◆ EXERCISE INPUT:
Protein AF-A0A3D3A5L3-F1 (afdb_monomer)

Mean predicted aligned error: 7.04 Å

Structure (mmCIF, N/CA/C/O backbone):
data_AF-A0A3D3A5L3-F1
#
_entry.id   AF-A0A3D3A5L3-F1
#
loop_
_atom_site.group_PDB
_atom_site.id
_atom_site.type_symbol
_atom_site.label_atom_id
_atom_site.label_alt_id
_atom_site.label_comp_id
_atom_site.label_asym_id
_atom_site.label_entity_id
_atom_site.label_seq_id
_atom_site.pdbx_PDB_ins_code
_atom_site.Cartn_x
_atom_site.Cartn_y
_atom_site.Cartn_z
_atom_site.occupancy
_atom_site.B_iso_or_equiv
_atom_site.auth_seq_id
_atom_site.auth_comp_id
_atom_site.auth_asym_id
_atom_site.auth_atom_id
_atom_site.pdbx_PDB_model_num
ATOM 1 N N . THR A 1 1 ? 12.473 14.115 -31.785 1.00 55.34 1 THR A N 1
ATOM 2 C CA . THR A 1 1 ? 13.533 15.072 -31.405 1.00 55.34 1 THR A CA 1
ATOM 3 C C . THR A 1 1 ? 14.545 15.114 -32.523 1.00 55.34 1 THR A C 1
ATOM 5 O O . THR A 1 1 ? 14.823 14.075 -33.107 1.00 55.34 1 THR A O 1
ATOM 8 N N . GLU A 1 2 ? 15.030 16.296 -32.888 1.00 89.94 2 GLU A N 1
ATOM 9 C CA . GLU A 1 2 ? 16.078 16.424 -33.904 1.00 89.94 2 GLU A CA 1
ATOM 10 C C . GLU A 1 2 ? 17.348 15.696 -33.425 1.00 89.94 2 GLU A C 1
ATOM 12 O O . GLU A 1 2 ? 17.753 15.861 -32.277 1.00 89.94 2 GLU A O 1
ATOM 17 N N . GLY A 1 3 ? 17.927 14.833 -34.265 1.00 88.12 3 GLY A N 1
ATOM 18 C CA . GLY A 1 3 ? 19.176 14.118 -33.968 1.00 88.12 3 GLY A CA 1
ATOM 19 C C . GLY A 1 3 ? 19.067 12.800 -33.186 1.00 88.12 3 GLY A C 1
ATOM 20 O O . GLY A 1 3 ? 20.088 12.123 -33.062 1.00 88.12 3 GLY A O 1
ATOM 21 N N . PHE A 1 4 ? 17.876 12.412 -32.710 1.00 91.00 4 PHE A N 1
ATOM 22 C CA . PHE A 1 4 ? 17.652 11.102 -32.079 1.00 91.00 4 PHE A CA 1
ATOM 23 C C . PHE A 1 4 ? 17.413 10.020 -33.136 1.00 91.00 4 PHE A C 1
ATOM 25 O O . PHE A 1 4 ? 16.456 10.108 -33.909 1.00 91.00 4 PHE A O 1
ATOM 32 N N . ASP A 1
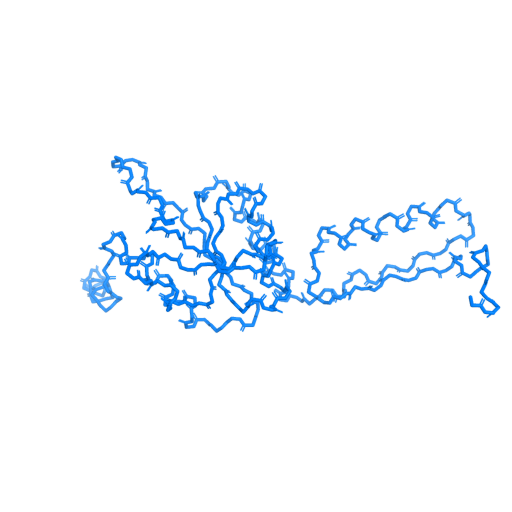 5 ? 18.261 8.997 -33.137 1.00 89.12 5 ASP A N 1
ATOM 33 C CA . ASP A 1 5 ? 18.149 7.810 -33.980 1.00 89.12 5 ASP A CA 1
ATOM 34 C C . ASP A 1 5 ? 18.007 6.566 -33.089 1.00 89.12 5 ASP A C 1
ATOM 36 O O . ASP A 1 5 ? 18.998 6.119 -32.509 1.00 89.12 5 ASP A O 1
ATOM 40 N N . PRO A 1 6 ? 16.806 5.967 -32.988 1.00 86.94 6 PRO A N 1
ATOM 41 C CA . PRO A 1 6 ? 16.578 4.781 -32.169 1.00 86.94 6 PRO A CA 1
ATOM 42 C C . PRO A 1 6 ? 17.530 3.613 -32.465 1.00 86.94 6 PRO A C 1
ATOM 44 O O . PRO A 1 6 ? 17.901 2.901 -31.539 1.00 86.94 6 PRO A O 1
ATOM 47 N N . ALA A 1 7 ? 17.954 3.419 -33.720 1.00 83.75 7 ALA A N 1
ATOM 48 C CA . ALA A 1 7 ? 18.816 2.295 -34.106 1.00 83.75 7 ALA A CA 1
ATOM 49 C C . ALA A 1 7 ? 20.272 2.462 -33.632 1.00 83.75 7 ALA A C 1
ATOM 51 O O . ALA A 1 7 ? 21.029 1.491 -33.533 1.00 83.75 7 ALA A O 1
ATOM 52 N N . ARG A 1 8 ? 20.680 3.702 -33.349 1.00 87.38 8 ARG A N 1
ATOM 53 C CA . ARG A 1 8 ? 22.010 4.038 -32.834 1.00 87.38 8 ARG A CA 1
ATOM 54 C C . ARG A 1 8 ? 21.976 4.315 -31.334 1.00 87.38 8 ARG A C 1
ATOM 56 O O . ARG A 1 8 ? 22.812 3.805 -30.595 1.00 87.38 8 ARG A O 1
ATOM 63 N N . ASP A 1 9 ? 21.021 5.124 -30.895 1.00 87.44 9 ASP A N 1
ATOM 64 C CA . ASP A 1 9 ? 21.009 5.734 -29.568 1.00 87.44 9 ASP A CA 1
ATOM 65 C C . ASP A 1 9 ? 20.399 4.807 -28.499 1.00 87.44 9 ASP A C 1
ATOM 67 O O . ASP A 1 9 ? 20.717 4.958 -27.324 1.00 87.44 9 ASP A O 1
ATOM 71 N N . LEU A 1 10 ? 19.591 3.803 -28.881 1.00 88.31 10 LEU A N 1
ATOM 72 C CA . LEU A 1 10 ? 19.081 2.771 -27.958 1.00 88.31 10 LEU A CA 1
ATOM 73 C C . LEU A 1 10 ? 19.988 1.537 -27.847 1.00 88.31 10 LEU A C 1
ATOM 75 O O . LEU A 1 10 ? 19.615 0.564 -27.199 1.00 88.31 10 LEU A O 1
ATOM 79 N N . ARG A 1 11 ? 21.200 1.576 -28.419 1.00 87.81 11 ARG A N 1
ATOM 80 C CA . ARG A 1 11 ? 22.206 0.523 -28.197 1.00 87.81 11 ARG A CA 1
ATOM 81 C C . ARG A 1 11 ? 22.705 0.492 -26.758 1.00 87.81 11 ARG A C 1
ATOM 83 O O . ARG A 1 11 ? 23.191 -0.533 -26.309 1.00 87.81 11 ARG A O 1
ATOM 90 N N . ARG A 1 12 ? 22.618 1.612 -26.036 1.00 88.19 12 ARG A N 1
ATOM 91 C CA . ARG A 1 12 ? 23.045 1.724 -24.638 1.00 88.19 12 ARG A CA 1
ATOM 92 C C . ARG A 1 12 ? 21.915 2.298 -23.812 1.00 88.19 12 ARG A C 1
ATOM 94 O O . ARG A 1 12 ? 21.626 3.488 -23.906 1.00 88.19 12 ARG A O 1
ATOM 101 N N . VAL A 1 13 ? 21.284 1.458 -23.002 1.00 89.19 13 VAL A N 1
ATOM 102 C CA . VAL A 1 13 ? 20.111 1.856 -22.218 1.00 89.19 13 VAL A CA 1
ATOM 103 C C . VAL A 1 13 ? 20.386 1.661 -20.737 1.00 89.19 13 VAL A C 1
ATOM 105 O O . VAL A 1 13 ? 20.779 0.581 -20.300 1.00 89.19 13 VAL A O 1
ATOM 108 N N . GLY A 1 14 ? 20.159 2.722 -19.964 1.00 88.69 14 GLY A N 1
ATOM 109 C CA . GLY A 1 14 ? 20.103 2.682 -18.508 1.00 88.69 14 GLY A CA 1
ATOM 110 C C . GLY A 1 14 ? 18.671 2.890 -18.031 1.00 88.69 14 GLY A C 1
ATOM 111 O O . GLY A 1 14 ? 17.968 3.752 -18.558 1.00 88.69 14 GLY A O 1
ATOM 112 N N . VAL A 1 15 ? 18.243 2.111 -17.038 1.00 87.56 15 VAL A N 1
ATOM 113 C CA . VAL A 1 15 ? 16.899 2.220 -16.447 1.00 87.56 15 VAL A CA 1
ATOM 114 C C . VAL A 1 15 ? 17.007 2.685 -15.002 1.00 87.56 15 VAL A C 1
ATOM 116 O O . VAL A 1 15 ? 17.610 2.011 -14.168 1.00 87.56 15 VAL A O 1
ATOM 119 N N . VAL A 1 16 ? 16.393 3.829 -14.714 1.00 88.81 16 VAL A N 1
ATOM 120 C CA . VAL A 1 16 ? 16.253 4.400 -13.369 1.00 88.81 16 VAL A CA 1
ATOM 121 C C . VAL A 1 16 ? 14.778 4.460 -12.998 1.00 88.81 16 VAL A C 1
ATOM 123 O O . VAL A 1 16 ? 13.938 4.696 -13.867 1.00 88.81 16 VAL A O 1
ATOM 126 N N . ASN A 1 17 ? 14.466 4.273 -11.717 1.00 85.69 17 ASN A N 1
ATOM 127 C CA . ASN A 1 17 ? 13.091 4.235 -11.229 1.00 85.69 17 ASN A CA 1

◆ PROBLEM REQUIREMENTS: Your answer should be the exact lines above from the one with "ATOM 33 C CA" through the one with "ATOM 41 C CA", both included, and nothing besides.

◆ ANSWER TO THIS PROBLEM:
ATOM 33 C CA . ASP A 1 5 ? 18.149 7.810 -33.980 1.00 89.12 5 ASP A CA 1
ATOM 34 C C . ASP A 1 5 ? 18.007 6.566 -33.089 1.00 89.12 5 ASP A C 1
ATOM 36 O O . ASP A 1 5 ? 18.998 6.119 -32.509 1.00 89.12 5 ASP A O 1
ATOM 40 N N . PRO A 1 6 ? 16.806 5.967 -32.988 1.00 86.94 6 PRO A N 1
ATOM 41 C CA . PRO A 1 6 ? 16.578 4.781 -32.169 1.00 86.94 6 PRO A CA 1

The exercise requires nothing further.